### The data:
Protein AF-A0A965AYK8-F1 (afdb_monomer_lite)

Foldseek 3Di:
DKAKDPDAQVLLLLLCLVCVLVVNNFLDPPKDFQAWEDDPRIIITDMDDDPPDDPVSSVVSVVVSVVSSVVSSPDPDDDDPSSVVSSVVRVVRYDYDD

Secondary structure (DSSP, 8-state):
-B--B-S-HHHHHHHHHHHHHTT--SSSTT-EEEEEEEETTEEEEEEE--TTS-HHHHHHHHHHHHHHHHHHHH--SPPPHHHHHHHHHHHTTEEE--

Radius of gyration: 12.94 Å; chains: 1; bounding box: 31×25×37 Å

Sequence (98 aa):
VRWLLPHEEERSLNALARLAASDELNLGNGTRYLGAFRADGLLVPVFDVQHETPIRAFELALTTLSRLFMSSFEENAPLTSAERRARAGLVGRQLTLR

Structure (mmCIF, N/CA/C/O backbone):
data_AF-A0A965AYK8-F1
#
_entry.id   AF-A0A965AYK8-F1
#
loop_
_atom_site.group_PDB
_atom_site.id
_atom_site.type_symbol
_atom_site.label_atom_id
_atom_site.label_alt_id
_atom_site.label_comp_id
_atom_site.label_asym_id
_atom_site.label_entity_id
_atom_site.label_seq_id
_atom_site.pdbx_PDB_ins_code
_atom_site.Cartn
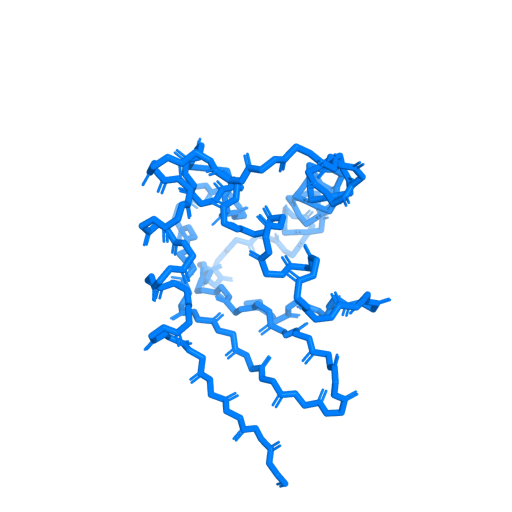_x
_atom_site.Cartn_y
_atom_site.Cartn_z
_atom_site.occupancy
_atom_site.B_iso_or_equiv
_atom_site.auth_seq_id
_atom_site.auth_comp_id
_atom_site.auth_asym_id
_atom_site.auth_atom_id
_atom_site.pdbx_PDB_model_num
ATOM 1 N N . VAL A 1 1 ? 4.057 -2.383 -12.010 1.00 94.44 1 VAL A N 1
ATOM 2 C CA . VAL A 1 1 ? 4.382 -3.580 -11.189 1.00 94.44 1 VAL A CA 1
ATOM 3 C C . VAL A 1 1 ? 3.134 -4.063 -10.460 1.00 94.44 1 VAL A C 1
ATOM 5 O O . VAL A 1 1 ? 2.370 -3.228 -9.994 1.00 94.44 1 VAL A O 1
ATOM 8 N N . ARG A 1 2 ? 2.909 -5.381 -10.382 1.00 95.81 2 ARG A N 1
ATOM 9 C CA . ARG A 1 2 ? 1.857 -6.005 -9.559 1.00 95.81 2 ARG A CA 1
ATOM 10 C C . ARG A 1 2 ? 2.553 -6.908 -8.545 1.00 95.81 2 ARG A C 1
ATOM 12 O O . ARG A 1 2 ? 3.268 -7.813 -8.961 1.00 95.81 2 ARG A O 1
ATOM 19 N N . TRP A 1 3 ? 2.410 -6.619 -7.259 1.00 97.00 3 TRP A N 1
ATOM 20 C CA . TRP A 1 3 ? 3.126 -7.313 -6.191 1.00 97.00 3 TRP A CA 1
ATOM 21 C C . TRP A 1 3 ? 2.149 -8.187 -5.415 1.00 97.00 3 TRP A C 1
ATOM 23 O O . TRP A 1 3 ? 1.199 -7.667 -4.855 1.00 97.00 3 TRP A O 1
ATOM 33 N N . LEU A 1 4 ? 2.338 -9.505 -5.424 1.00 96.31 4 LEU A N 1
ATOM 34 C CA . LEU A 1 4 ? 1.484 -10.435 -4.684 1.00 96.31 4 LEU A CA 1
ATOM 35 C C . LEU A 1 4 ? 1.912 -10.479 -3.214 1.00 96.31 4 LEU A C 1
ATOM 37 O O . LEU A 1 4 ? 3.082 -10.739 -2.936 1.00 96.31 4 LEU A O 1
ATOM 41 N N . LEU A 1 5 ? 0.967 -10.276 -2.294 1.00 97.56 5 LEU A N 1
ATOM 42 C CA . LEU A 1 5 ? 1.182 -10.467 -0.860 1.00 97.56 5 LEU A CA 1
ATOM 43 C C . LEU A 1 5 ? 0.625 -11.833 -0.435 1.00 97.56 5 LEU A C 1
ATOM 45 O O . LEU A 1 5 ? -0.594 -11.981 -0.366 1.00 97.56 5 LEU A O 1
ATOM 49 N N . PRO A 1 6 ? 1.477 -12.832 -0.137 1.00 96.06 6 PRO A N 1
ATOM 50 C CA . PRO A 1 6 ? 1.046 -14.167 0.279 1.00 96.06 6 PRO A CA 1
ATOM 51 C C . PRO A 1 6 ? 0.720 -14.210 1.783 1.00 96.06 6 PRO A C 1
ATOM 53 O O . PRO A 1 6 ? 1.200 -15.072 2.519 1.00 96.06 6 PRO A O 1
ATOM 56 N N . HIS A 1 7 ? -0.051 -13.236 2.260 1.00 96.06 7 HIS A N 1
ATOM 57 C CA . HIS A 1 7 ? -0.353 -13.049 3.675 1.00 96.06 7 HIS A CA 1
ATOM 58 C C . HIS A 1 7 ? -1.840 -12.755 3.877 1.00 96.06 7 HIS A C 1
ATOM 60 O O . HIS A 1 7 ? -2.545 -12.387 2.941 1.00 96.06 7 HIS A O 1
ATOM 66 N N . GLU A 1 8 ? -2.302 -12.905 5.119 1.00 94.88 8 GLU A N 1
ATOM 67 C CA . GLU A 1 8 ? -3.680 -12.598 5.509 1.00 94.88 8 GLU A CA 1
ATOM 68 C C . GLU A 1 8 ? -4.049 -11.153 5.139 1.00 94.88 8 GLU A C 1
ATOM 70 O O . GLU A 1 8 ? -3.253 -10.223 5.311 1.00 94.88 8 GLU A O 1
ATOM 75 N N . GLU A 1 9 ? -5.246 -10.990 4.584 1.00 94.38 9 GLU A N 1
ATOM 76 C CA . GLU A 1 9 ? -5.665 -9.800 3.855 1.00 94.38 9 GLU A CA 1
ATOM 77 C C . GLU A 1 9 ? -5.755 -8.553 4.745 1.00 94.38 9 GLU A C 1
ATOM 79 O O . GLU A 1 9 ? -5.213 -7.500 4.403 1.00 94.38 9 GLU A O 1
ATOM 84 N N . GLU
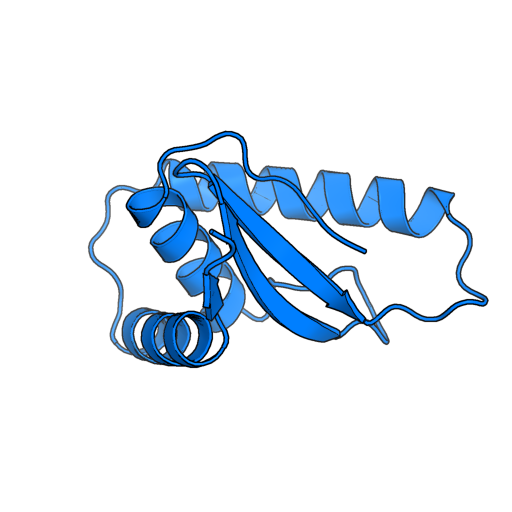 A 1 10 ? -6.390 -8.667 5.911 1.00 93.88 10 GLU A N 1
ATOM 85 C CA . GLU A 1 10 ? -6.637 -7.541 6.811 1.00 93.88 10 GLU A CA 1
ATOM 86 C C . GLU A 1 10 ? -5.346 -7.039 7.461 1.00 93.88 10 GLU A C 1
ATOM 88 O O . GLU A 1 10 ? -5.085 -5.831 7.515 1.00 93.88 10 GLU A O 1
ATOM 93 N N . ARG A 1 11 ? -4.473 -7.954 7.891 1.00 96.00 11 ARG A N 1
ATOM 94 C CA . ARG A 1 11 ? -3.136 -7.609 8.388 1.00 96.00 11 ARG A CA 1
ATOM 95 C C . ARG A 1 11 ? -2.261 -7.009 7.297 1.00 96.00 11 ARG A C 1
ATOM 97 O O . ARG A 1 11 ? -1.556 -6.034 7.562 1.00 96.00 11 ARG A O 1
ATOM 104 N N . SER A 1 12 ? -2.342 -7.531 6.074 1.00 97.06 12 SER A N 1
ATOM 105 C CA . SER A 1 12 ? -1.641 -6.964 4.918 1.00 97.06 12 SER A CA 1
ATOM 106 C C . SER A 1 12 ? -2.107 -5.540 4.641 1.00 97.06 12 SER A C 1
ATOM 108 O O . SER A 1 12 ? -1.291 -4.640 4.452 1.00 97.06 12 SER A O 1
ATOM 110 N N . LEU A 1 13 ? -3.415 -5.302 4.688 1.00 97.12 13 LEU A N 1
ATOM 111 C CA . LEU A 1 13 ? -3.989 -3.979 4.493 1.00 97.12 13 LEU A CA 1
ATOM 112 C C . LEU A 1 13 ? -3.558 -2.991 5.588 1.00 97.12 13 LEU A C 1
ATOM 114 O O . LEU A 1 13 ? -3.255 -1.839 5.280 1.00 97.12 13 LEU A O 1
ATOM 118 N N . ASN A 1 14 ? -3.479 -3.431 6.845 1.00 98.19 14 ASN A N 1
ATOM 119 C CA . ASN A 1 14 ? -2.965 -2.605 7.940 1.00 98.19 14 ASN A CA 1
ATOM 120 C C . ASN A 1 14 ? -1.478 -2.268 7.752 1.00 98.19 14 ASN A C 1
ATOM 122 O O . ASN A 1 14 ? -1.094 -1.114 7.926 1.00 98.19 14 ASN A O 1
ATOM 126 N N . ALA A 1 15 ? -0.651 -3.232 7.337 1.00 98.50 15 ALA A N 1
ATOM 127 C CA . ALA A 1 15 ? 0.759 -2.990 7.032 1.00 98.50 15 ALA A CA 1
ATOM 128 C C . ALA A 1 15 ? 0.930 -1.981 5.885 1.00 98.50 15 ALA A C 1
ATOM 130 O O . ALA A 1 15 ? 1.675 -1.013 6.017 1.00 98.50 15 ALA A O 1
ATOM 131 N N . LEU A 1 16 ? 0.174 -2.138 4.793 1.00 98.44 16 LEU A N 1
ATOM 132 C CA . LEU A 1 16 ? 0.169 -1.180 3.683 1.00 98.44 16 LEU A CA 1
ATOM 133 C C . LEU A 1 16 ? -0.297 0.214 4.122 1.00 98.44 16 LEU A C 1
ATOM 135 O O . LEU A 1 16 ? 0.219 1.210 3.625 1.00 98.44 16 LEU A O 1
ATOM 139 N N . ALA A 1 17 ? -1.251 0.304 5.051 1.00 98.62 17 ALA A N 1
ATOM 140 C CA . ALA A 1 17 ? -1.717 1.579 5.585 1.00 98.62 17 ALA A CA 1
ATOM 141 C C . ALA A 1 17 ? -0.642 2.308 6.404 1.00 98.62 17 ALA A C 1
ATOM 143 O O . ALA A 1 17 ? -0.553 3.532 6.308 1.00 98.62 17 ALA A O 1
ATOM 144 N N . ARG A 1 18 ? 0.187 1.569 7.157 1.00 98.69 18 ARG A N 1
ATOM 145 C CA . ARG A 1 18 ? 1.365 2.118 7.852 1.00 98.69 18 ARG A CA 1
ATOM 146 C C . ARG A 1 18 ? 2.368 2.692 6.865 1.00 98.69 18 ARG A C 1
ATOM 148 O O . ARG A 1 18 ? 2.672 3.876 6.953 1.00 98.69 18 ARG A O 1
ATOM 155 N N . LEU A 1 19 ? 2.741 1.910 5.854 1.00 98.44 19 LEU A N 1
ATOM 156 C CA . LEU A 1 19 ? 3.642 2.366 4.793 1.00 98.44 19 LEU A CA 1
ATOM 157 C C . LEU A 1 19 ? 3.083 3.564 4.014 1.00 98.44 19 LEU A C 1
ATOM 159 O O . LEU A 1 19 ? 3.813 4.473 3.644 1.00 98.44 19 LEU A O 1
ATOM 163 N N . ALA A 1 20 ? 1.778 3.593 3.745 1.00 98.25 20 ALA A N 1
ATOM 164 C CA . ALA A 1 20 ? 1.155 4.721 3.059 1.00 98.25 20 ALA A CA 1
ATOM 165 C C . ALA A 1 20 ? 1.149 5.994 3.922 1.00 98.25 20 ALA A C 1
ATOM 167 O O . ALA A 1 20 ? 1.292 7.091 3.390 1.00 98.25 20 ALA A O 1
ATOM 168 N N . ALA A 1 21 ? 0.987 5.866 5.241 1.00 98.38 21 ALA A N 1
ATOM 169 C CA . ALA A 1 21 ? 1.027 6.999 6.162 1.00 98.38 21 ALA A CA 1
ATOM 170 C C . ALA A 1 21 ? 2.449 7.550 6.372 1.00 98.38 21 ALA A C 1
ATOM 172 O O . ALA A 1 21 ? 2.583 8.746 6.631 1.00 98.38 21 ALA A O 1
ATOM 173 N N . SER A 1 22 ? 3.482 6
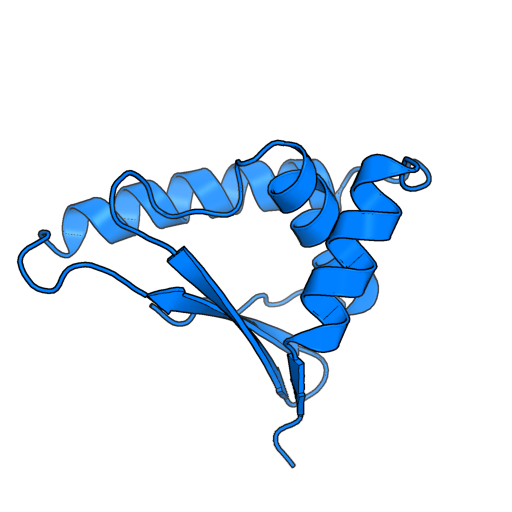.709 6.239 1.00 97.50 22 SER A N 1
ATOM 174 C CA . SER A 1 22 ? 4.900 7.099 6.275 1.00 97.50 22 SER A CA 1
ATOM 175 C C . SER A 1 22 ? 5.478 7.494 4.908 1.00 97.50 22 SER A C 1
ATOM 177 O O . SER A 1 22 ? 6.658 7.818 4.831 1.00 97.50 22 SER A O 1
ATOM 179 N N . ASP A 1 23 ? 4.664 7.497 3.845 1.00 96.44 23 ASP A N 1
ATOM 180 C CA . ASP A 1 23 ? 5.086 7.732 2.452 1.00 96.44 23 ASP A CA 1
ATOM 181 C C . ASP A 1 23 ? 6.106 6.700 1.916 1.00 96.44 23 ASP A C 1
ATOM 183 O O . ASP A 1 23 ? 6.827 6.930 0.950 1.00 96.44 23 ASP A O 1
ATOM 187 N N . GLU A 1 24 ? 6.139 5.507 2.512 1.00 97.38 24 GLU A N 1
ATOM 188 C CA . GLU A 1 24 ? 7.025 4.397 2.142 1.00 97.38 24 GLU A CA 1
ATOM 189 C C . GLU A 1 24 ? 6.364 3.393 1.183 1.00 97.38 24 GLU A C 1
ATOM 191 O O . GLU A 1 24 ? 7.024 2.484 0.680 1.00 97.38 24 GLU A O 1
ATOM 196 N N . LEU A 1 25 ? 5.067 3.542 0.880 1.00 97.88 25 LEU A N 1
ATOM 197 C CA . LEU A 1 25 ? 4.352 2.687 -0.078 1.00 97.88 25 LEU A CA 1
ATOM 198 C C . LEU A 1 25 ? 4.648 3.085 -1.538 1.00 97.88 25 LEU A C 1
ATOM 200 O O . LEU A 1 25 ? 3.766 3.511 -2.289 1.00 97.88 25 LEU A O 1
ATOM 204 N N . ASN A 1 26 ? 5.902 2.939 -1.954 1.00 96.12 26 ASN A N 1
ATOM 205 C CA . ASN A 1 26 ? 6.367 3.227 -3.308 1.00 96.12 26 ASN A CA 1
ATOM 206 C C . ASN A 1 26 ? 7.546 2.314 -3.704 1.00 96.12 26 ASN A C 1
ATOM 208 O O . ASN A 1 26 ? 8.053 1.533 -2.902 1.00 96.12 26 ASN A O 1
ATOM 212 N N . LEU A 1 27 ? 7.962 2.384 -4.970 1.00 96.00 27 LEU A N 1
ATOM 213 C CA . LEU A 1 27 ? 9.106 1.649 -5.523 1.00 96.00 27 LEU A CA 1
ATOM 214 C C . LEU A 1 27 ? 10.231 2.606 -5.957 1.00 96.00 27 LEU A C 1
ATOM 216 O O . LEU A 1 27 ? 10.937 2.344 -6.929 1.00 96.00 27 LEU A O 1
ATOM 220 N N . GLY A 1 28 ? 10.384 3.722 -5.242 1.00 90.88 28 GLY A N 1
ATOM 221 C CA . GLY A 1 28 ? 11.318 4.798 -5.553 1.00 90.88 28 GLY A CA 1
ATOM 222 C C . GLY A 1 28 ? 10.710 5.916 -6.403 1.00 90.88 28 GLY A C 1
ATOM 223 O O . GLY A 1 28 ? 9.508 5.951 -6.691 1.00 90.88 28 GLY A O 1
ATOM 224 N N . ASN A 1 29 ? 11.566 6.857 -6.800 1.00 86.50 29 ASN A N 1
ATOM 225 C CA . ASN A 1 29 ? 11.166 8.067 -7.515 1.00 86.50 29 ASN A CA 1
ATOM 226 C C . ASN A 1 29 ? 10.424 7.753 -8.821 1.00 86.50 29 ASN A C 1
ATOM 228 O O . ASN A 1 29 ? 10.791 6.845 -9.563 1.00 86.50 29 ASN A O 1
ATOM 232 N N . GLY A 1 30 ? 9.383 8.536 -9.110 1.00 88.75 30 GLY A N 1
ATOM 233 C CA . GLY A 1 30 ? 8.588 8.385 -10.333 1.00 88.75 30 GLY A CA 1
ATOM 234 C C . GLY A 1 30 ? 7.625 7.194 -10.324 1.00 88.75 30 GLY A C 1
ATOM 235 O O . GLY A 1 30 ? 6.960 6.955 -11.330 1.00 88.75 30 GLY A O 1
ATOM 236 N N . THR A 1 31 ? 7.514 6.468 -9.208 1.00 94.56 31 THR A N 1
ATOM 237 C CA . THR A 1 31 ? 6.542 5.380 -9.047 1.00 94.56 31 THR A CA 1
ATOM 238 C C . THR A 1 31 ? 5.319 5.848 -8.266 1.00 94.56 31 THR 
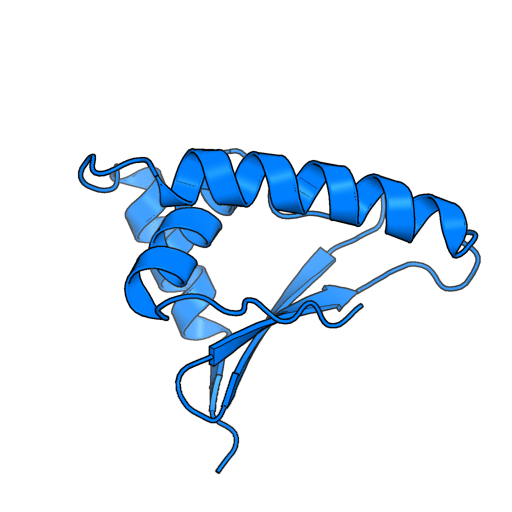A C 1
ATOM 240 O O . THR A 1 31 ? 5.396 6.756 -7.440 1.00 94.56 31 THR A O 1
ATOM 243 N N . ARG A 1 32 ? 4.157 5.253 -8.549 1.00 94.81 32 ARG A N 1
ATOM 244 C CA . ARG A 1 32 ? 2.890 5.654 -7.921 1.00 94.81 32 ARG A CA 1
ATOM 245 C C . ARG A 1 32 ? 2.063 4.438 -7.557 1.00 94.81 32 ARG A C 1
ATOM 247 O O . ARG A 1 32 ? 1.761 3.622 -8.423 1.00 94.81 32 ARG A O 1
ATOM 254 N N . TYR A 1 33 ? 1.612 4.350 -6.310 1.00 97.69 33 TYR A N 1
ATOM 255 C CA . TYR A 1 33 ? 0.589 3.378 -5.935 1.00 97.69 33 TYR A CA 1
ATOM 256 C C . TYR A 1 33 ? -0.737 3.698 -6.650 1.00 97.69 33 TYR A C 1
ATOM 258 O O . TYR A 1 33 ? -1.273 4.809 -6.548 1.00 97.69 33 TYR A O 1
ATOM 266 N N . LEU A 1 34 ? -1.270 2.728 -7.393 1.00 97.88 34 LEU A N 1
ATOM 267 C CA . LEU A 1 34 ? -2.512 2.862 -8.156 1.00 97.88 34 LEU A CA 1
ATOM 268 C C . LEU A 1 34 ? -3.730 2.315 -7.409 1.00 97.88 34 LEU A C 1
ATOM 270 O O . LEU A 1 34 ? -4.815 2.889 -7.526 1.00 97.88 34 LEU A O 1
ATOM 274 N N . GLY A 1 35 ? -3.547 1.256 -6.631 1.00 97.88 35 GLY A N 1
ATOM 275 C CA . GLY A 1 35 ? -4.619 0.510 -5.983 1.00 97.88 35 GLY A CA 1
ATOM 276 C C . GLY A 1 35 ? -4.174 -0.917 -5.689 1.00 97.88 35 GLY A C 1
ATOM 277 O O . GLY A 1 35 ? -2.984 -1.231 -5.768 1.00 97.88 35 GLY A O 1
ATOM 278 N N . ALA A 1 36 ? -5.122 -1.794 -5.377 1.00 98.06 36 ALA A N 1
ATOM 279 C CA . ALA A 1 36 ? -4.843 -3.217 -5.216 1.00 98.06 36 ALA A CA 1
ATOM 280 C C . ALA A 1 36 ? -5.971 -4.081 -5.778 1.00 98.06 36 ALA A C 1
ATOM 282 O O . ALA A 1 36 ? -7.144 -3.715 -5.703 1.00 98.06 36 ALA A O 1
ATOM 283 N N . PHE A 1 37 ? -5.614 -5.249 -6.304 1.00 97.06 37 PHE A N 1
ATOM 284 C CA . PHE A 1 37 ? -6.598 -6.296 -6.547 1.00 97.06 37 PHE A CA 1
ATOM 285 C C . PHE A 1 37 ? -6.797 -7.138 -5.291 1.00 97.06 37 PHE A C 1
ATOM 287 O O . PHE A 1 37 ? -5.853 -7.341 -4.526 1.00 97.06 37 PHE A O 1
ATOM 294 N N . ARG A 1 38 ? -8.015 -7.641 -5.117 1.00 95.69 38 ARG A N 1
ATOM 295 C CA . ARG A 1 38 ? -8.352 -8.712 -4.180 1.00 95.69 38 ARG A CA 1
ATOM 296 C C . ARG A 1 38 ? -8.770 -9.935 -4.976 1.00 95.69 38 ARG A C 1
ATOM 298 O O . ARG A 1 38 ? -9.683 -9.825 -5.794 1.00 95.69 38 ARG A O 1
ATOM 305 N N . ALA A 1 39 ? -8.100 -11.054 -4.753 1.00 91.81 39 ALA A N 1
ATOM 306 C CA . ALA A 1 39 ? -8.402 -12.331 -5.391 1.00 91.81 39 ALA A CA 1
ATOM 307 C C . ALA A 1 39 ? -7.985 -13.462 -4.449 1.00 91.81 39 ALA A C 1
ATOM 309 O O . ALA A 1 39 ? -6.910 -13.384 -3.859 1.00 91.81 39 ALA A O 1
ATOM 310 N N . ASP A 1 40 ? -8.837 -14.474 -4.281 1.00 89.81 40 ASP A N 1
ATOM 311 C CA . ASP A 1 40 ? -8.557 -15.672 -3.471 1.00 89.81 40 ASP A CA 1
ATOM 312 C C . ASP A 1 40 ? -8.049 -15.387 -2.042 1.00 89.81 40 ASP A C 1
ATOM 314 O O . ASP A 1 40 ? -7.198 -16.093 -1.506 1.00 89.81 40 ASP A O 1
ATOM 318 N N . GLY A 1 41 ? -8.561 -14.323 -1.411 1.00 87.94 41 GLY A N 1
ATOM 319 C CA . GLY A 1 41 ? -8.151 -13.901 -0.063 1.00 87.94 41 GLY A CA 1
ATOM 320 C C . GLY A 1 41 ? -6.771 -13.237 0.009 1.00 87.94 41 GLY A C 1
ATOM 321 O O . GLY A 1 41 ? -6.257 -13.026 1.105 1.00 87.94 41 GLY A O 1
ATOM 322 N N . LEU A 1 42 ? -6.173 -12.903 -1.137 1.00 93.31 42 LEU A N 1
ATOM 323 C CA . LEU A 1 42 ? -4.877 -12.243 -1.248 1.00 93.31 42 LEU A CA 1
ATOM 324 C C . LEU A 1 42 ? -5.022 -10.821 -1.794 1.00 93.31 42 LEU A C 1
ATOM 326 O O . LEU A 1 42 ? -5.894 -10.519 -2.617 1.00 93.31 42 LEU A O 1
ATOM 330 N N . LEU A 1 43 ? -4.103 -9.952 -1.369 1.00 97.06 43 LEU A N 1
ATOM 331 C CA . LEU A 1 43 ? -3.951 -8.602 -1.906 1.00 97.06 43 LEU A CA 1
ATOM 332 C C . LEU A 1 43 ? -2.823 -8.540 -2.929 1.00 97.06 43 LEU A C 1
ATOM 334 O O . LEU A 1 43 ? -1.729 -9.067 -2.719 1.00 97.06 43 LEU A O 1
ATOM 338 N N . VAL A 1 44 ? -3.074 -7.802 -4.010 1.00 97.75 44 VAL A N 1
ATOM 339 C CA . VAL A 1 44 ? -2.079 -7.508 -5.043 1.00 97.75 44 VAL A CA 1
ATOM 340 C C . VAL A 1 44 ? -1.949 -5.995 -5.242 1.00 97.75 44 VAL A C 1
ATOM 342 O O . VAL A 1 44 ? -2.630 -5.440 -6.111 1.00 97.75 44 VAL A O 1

### What to produce:
Reproduce word for word the material above, beginning with the line that contains "ATOM 268 C C" and ending with the line that contains "ATOM 306 C CA".

### Result:
ATOM 268 C C . LEU A 1 34 ? -3.730 2.315 -7.409 1.00 97.88 34 LEU A C 1
ATOM 270 O O . LEU A 1 34 ? -4.815 2.889 -7.526 1.00 97.88 34 LEU A O 1
ATOM 274 N N . GLY A 1 35 ? -3.547 1.256 -6.631 1.00 97.88 35 GLY A N 1
ATOM 275 C CA . GLY A 1 35 ? -4.619 0.510 -5.983 1.00 97.88 35 GLY A CA 1
ATOM 276 C C . GLY A 1 35 ? -4.174 -0.917 -5.689 1.00 97.88 35 GLY A C 1
ATOM 277 O O . GLY A 1 35 ? -2.984 -1.231 -5.768 1.00 97.88 35 GLY A O 1
ATOM 278 N N . ALA A 1 36 ? -5.122 -1.794 -5.377 1.00 98.06 36 ALA A N 1
ATOM 279 C CA . ALA A 1 36 ? -4.843 -3.217 -5.216 1.00 98.06 36 ALA A CA 1
ATOM 280 C C . ALA A 1 36 ? -5.971 -4.081 -5.778 1.00 98.06 36 ALA A C 1
ATOM 282 O O . ALA A 1 36 ? -7.144 -3.715 -5.703 1.00 98.06 36 ALA A O 1
ATOM 283 N N . PHE A 1 37 ? -5.614 -5.249 -6.304 1.00 97.06 37 PHE A N 1
ATOM 284 C CA . PHE A 1 37 ? -6.598 -6.296 -6.547 1.00 97.06 37 PHE A CA 1
ATOM 285 C C . PHE A 1 37 ? -6.797 -7.138 -5.291 1.00 97.06 37 PHE A C 1
ATOM 287 O O . PHE A 1 37 ? -5.853 -7.341 -4.526 1.00 97.06 37 PHE A O 1
ATOM 294 N N . ARG A 1 38 ? -8.015 -7.641 -5.117 1.00 95.69 38 ARG A N 1
ATOM 295 C CA . ARG A 1 38 ? -8.352 -8.712 -4.180 1.00 95.69 38 ARG A CA 1
ATOM 296 C C . ARG A 1 38 ? -8.770 -9.935 -4.976 1.00 95.69 38 ARG A C 1
ATOM 298 O O . ARG A 1 38 ? -9.683 -9.825 -5.794 1.00 95.69 38 ARG A O 1
ATOM 305 N N . ALA A 1 39 ? -8.100 -11.054 -4.753 1.00 91.81 39 ALA A N 1
ATOM 306 C CA . ALA A 1 39 ? -8.402 -12.331 -5.391 1.00 91.81 39 ALA A CA 1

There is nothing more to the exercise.